## WHAT IS BEING ASKED
Write out again the lines from the line with "ATOM 31 N N" up to and including the line with "ATOM 40 C CA", exactly as they stand below, and skip any picture.

## DATA RECORDS
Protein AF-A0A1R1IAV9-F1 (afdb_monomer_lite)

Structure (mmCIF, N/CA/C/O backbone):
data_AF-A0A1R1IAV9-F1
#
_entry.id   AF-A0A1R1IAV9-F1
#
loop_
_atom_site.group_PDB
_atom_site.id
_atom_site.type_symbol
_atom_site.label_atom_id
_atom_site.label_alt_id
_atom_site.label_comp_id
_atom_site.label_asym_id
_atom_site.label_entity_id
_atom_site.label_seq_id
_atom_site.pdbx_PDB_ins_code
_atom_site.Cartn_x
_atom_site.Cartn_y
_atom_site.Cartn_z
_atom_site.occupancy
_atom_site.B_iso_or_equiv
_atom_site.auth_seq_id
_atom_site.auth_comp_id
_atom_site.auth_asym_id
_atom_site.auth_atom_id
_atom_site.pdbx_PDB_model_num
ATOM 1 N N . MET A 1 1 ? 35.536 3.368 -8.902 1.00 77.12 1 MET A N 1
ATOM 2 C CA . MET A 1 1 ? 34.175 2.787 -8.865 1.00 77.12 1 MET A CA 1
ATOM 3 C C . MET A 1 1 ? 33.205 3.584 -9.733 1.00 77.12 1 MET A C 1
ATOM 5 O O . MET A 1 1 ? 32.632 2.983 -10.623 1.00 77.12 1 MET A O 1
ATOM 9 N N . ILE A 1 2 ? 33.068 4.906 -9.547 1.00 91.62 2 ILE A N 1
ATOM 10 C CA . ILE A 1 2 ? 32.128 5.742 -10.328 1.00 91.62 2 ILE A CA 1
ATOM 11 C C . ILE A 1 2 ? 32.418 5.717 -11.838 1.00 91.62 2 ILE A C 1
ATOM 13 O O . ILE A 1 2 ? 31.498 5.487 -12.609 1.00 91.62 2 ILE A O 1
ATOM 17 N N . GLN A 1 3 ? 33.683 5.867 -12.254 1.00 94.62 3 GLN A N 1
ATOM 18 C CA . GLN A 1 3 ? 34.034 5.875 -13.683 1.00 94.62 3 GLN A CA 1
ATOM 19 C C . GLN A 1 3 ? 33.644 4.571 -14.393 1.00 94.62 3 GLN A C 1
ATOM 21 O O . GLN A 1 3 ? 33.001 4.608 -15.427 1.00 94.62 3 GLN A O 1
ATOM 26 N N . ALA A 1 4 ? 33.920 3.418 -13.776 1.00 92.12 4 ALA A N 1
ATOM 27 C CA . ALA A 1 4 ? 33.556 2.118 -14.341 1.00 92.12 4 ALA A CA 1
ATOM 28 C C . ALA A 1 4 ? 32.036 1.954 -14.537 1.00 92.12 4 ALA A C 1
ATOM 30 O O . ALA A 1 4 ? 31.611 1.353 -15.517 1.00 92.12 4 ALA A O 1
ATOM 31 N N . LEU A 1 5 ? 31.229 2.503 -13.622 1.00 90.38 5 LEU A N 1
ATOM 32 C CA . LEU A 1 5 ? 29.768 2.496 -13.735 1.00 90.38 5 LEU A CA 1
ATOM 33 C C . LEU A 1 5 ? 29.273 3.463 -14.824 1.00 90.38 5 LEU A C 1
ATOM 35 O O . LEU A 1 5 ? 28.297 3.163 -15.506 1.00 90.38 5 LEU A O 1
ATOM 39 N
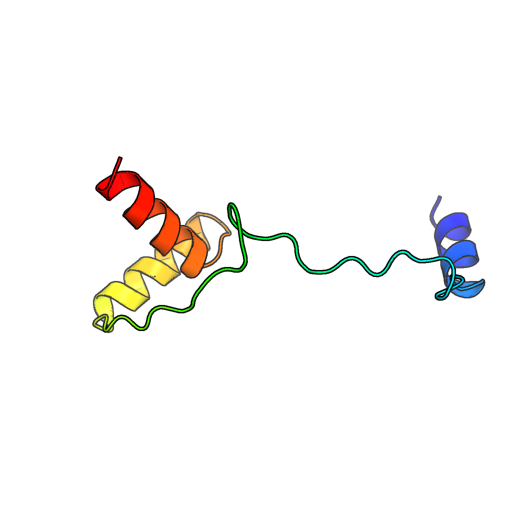 N . ALA A 1 6 ? 29.939 4.609 -15.000 1.00 92.75 6 ALA A N 1
ATOM 40 C CA . ALA A 1 6 ? 29.629 5.565 -16.063 1.00 92.75 6 ALA A CA 1
ATOM 41 C C . ALA A 1 6 ? 29.950 4.980 -17.448 1.00 92.75 6 ALA A C 1
ATOM 43 O O . ALA A 1 6 ? 29.087 4.969 -18.323 1.00 92.75 6 ALA A O 1
ATOM 44 N N . ASP A 1 7 ? 31.135 4.385 -17.603 1.00 94.44 7 ASP A N 1
ATOM 45 C CA . ASP A 1 7 ? 31.578 3.744 -18.845 1.00 94.44 7 ASP A CA 1
ATOM 46 C C . ASP A 1 7 ? 30.691 2.541 -19.230 1.00 94.44 7 ASP A C 1
ATOM 48 O O . ASP A 1 7 ? 30.580 2.176 -20.400 1.00 94.44 7 ASP A O 1
ATOM 52 N N . GLU A 1 8 ? 30.082 1.862 -18.252 1.00 89.31 8 GLU A N 1
ATOM 53 C CA . GLU A 1 8 ? 29.090 0.805 -18.487 1.00 89.31 8 GLU A CA 1
ATOM 54 C C . GLU A 1 8 ? 27.764 1.382 -19.000 1.00 89.31 8 GLU A C 1
ATOM 56 O O . GLU A 1 8 ? 27.211 0.873 -19.974 1.00 89.31 8 GLU A O 1
ATOM 61 N N . ALA A 1 9 ? 27.280 2.469 -18.394 1.00 88.62 9 ALA A N 1
ATOM 62 C CA . ALA A 1 9 ? 26.047 3.127 -18.816 1.00 88.62 9 ALA A CA 1
ATOM 63 C C . ALA A 1 9 ? 26.156 3.730 -20.228 1.00 88.62 9 ALA A C 1
ATOM 65 O O . ALA A 1 9 ? 25.236 3.570 -21.030 1.00 88.62 9 ALA A O 1
ATOM 66 N N . GLU A 1 10 ? 27.280 4.378 -20.549 1.00 93.12 10 GLU A N 1
ATOM 67 C CA . GLU A 1 10 ? 27.534 4.992 -21.862 1.00 93.12 10 GLU A CA 1
ATOM 68 C C . GLU A 1 10 ? 27.661 3.958 -22.988 1.00 93.12 10 GLU A C 1
ATOM 70 O O . GLU A 1 10 ? 27.229 4.205 -24.113 1.00 93.12 10 GLU A O 1
ATOM 75 N N . ARG A 1 11 ? 28.203 2.773 -22.684 1.00 93.50 11 ARG A N 1
ATOM 76 C CA . ARG A 1 11 ? 28.294 1.648 -23.630 1.00 93.50 11 ARG A CA 1
ATOM 77 C C . ARG A 1 11 ? 26.926 1.087 -24.013 1.00 93.50 11 ARG A C 1
ATOM 79 O O . ARG A 1 11 ? 26.794 0.476 -25.071 1.00 93.50 11 ARG A O 1
ATOM 86 N N . GLY A 1 12 ? 25.928 1.310 -23.159 1.00 85.44 12 GLY A N 1
ATOM 87 C CA . GLY A 1 12 ? 24.577 0.796 -23.316 1.00 85.44 12 GLY A CA 1
ATOM 88 C C . GLY A 1 12 ? 24.461 -0.701 -23.013 1.00 85.44 12 GLY A C 1
ATOM 89 O O . GLY A 1 12 ? 25.444 -1.441 -22.970
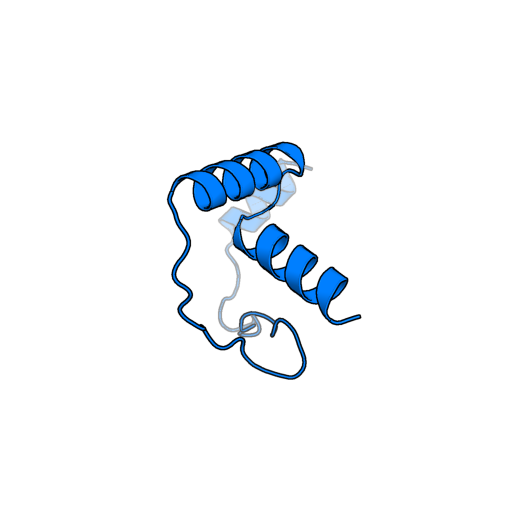 1.00 85.44 12 GLY A O 1
ATOM 90 N N . TYR A 1 13 ? 23.222 -1.151 -22.803 1.00 85.69 13 TYR A N 1
ATOM 91 C CA . TYR A 1 13 ? 22.893 -2.563 -22.599 1.00 85.69 13 TYR A CA 1
ATOM 92 C C . TYR A 1 13 ? 22.263 -3.148 -23.862 1.00 85.69 13 TYR A C 1
ATOM 94 O O . TYR A 1 13 ? 21.408 -2.514 -24.482 1.00 85.69 13 TYR A O 1
ATOM 102 N N . ASP A 1 14 ? 22.635 -4.382 -24.197 1.00 87.38 14 ASP A N 1
ATOM 103 C CA . ASP A 1 14 ? 21.934 -5.170 -25.208 1.00 87.38 14 ASP A CA 1
ATOM 104 C C . ASP A 1 14 ? 20.542 -5.549 -24.681 1.00 87.38 14 ASP A C 1
ATOM 106 O O . ASP A 1 14 ? 20.381 -6.458 -23.862 1.00 87.38 14 ASP A O 1
ATOM 110 N N . VAL A 1 15 ? 19.531 -4.807 -25.131 1.00 84.25 15 VAL A N 1
ATOM 111 C CA . VAL A 1 15 ? 18.135 -4.977 -24.713 1.00 84.25 15 VAL A CA 1
ATOM 112 C C . VAL A 1 15 ? 17.545 -6.321 -25.137 1.00 84.25 15 VAL A C 1
ATOM 114 O O . VAL A 1 15 ? 16.631 -6.802 -24.464 1.00 84.25 15 VAL A O 1
ATOM 117 N N . ASP A 1 16 ? 18.073 -6.944 -26.192 1.00 83.81 16 ASP A N 1
ATOM 118 C CA . ASP A 1 16 ? 17.604 -8.240 -26.683 1.00 83.81 16 ASP A CA 1
ATOM 119 C C . ASP A 1 16 ? 18.154 -9.393 -25.828 1.00 83.81 16 ASP A C 1
ATOM 121 O O . ASP A 1 16 ? 17.481 -10.411 -25.644 1.00 83.81 16 ASP A O 1
ATOM 125 N N . ALA A 1 17 ? 19.324 -9.204 -25.205 1.00 84.56 17 ALA A N 1
ATOM 126 C CA . ALA A 1 17 ? 19.870 -10.116 -24.200 1.00 84.56 17 ALA A CA 1
ATOM 127 C C . ALA A 1 17 ? 19.171 -10.004 -22.827 1.00 84.56 17 ALA A C 1
ATOM 129 O O . ALA A 1 17 ? 19.286 -10.905 -21.986 1.00 84.56 17 ALA A O 1
ATOM 130 N N . LEU A 1 18 ? 18.420 -8.923 -22.571 1.00 82.38 18 LEU A N 1
ATOM 131 C CA . LEU A 1 18 ? 17.689 -8.749 -21.316 1.00 82.38 18 LEU A CA 1
ATOM 132 C C . LEU A 1 18 ? 16.422 -9.612 -21.288 1.00 82.38 18 LEU A C 1
ATOM 134 O O . LEU A 1 18 ? 15.486 -9.466 -22.076 1.00 82.38 18 LEU A O 1
ATOM 138 N N . ARG A 1 19 ? 16.318 -10.479 -20.275 1.00 78.62 19 ARG A N 1
ATOM 139 C CA . ARG A 1 19 ? 15.084 -11.232 -20.022 1.00 78.62 19 ARG A CA 1
ATOM 140 C C . ARG A 1 19 ? 13.936 -10.265 -19.715 1.00 78.62 19 ARG A C 1
ATOM 142 O O . ARG A 1 19 ? 13.957 -9.589 -18.686 1.00 78.62 19 ARG A O 1
ATOM 149 N N . LYS A 1 20 ? 12.866 -10.310 -20.518 1.00 74.19 20 LYS A N 1
ATOM 150 C CA . LYS A 1 20 ? 11.586 -9.639 -20.225 1.00 74.19 20 LYS A CA 1
ATOM 151 C C . LYS A 1 20 ? 11.020 -10.153 -18.899 1.00 74.19 20 LYS A C 1
ATOM 153 O O . LYS A 1 20 ? 10.404 -11.216 -18.824 1.00 74.19 20 LYS A O 1
ATOM 158 N N . LYS A 1 21 ? 11.272 -9.423 -17.815 1.00 71.81 21 LYS A N 1
ATOM 159 C CA . LYS A 1 21 ? 10.767 -9.756 -16.484 1.00 71.81 21 LYS A CA 1
ATOM 160 C C . LYS A 1 21 ? 9.480 -8.970 -16.258 1.00 71.81 21 LYS A C 1
ATOM 162 O O . LYS A 1 21 ? 9.508 -7.756 -16.102 1.00 71.81 21 LYS A O 1
ATOM 167 N N . GLY A 1 22 ? 8.350 -9.673 -16.246 1.00 78.69 22 GLY A N 1
ATOM 168 C CA . GLY A 1 22 ? 7.095 -9.104 -15.762 1.00 78.69 22 GLY A CA 1
ATOM 169 C C . GLY A 1 22 ? 7.171 -8.779 -14.267 1.00 78.69 22 GLY A C 1
ATOM 170 O O . GLY A 1 22 ? 8.052 -9.262 -13.544 1.00 78.69 22 GLY A O 1
ATOM 171 N N . ARG A 1 23 ? 6.224 -7.972 -13.779 1.00 80.62 23 ARG A N 1
ATOM 172 C CA . ARG A 1 23 ? 6.088 -7.706 -12.343 1.00 80.62 23 ARG A CA 1
ATOM 173 C C . ARG A 1 23 ? 5.770 -9.016 -11.624 1.00 80.62 23 ARG A C 1
ATOM 175 O O . ARG A 1 23 ? 4.852 -9.729 -12.022 1.00 80.62 23 ARG A O 1
ATOM 182 N N . LYS A 1 24 ? 6.525 -9.336 -10.568 1.00 82.75 24 LYS A N 1
ATOM 183 C CA . LYS A 1 24 ? 6.243 -10.527 -9.757 1.00 82.75 24 LYS A CA 1
ATOM 184 C C . LYS A 1 24 ? 4.816 -10.447 -9.187 1.00 82.75 24 LYS A C 1
ATOM 186 O O . LYS A
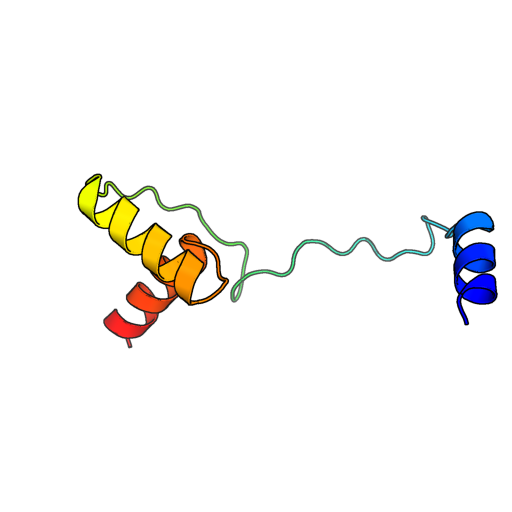 1 24 ? 4.419 -9.361 -8.744 1.00 82.75 24 LYS A O 1
ATOM 191 N N . PRO A 1 25 ? 4.066 -11.562 -9.171 1.00 81.38 25 PRO A N 1
ATOM 192 C CA . PRO A 1 25 ? 2.777 -11.615 -8.498 1.00 81.38 25 PRO A CA 1
ATOM 193 C C . PRO A 1 25 ? 2.949 -11.364 -6.993 1.00 81.38 25 PRO A C 1
ATOM 195 O O . PRO A 1 25 ? 4.020 -11.579 -6.426 1.00 81.38 25 PRO A O 1
ATOM 198 N N . LYS A 1 26 ? 1.890 -10.870 -6.344 1.00 78.94 26 LYS A N 1
ATOM 199 C CA . LYS A 1 26 ? 1.858 -10.622 -4.889 1.00 78.94 26 LYS A CA 1
ATOM 200 C C . LYS A 1 26 ? 1.424 -11.867 -4.083 1.00 78.94 26 LYS A C 1
ATOM 202 O O . LYS A 1 26 ? 1.321 -11.771 -2.867 1.00 78.94 26 LYS A O 1
ATOM 207 N N . GLY A 1 27 ? 1.183 -12.993 -4.759 1.00 81.25 27 GLY A N 1
ATOM 208 C CA . GLY A 1 27 ? 0.790 -14.306 -4.230 1.00 81.25 27 GLY A CA 1
ATOM 209 C C . GLY A 1 27 ? 0.892 -15.355 -5.346 1.00 81.25 27 GLY A C 1
ATOM 210 O O . GLY A 1 27 ? 1.734 -15.202 -6.232 1.00 81.25 27 GLY A O 1
ATOM 211 N N . ASP A 1 28 ? -0.004 -16.342 -5.372 1.00 83.19 28 ASP A N 1
ATOM 212 C CA . ASP A 1 28 ? -0.012 -17.420 -6.385 1.00 83.19 28 ASP A CA 1
ATOM 213 C C . ASP A 1 28 ? -0.373 -16.952 -7.806 1.00 83.19 28 ASP A C 1
ATOM 215 O O . ASP A 1 28 ? -0.269 -17.699 -8.777 1.00 83.19 28 ASP A O 1
ATOM 219 N N . GLY A 1 29 ? -0.787 -15.693 -7.952 1.00 85.75 29 GLY A N 1
ATOM 220 C CA . GLY A 1 29 ? -1.200 -15.128 -9.225 1.00 85.75 29 GLY A CA 1
ATOM 221 C C . GLY A 1 29 ? -1.239 -13.599 -9.235 1.00 85.75 29 GLY A C 1
ATOM 222 O O . GLY A 1 29 ? -0.841 -12.938 -8.265 1.00 85.75 29 GLY A O 1
ATOM 223 N N . PRO A 1 30 ? -1.693 -13.006 -10.352 1.00 85.69 30 PRO A N 1
ATOM 224 C CA . PRO A 1 30 ? -1.863 -11.564 -10.454 1.00 85.69 30 PRO A CA 1
ATOM 225 C C . PRO A 1 30 ? -2.847 -11.057 -9.393 1.00 85.69 30 PRO A C 1
ATOM 227 O O . PRO A 1 30 ? -3.873 -11.676 -9.119 1.00 85.69 30 PRO A O 1
ATOM 230 N N . ALA A 1 31 ? -2.537 -9.902 -8.803 1.00 87.62 31 ALA A N 1
ATOM 231 C CA . ALA A 1 31 ? -3.438 -9.263 -7.853 1.00 87.62 31 ALA A CA 1
ATOM 232 C C . ALA A 1 31 ? -4.718 -8.786 -8.560 1.00 87.62 31 ALA A C 1
ATOM 234 O O . ALA A 1 31 ? -4.654 -8.214 -9.649 1.00 87.62 31 ALA A O 1
ATOM 235 N N . ARG A 1 32 ? -5.872 -8.976 -7.911 1.00 90.44 32 ARG A N 1
ATOM 236 C CA . ARG A 1 32 ? -7.158 -8.406 -8.329 1.00 90.44 32 ARG A CA 1
ATOM 237 C C . ARG A 1 32 ? -7.424 -7.114 -7.558 1.00 90.44 32 ARG A C 1
ATOM 239 O O . ARG A 1 32 ? -7.213 -7.068 -6.349 1.00 90.44 32 ARG A O 1
ATOM 246 N N . VAL A 1 33 ? -7.915 -6.086 -8.246 1.00 92.19 33 VAL A N 1
ATOM 247 C CA . VAL A 1 33 ? -8.393 -4.853 -7.605 1.00 92.19 33 VAL A CA 1
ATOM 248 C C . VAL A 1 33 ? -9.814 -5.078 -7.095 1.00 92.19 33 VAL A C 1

## SOLUTION FOR THIS TASK
ATOM 31 N N . LEU A 1 5 ? 31.229 2.503 -13.622 1.00 90.38 5 LEU A N 1
ATOM 32 C CA . LEU A 1 5 ? 29.768 2.496 -13.735 1.00 90.38 5 LEU A CA 1
ATOM 33 C C . LEU A 1 5 ? 29.273 3.463 -14.824 1.00 90.38 5 LEU A C 1
ATOM 35 O O . LEU A 1 5 ? 28.297 3.163 -15.506 1.00 90.38 5 LEU A O 1
ATOM 39 N
 N . ALA A 1 6 ? 29.939 4.609 -15.000 1.00 92.75 6 ALA A N 1
ATOM 40 C CA . ALA A 1 6 ? 29.629 5.565 -16.063 1.00 92.75 6 ALA A CA 1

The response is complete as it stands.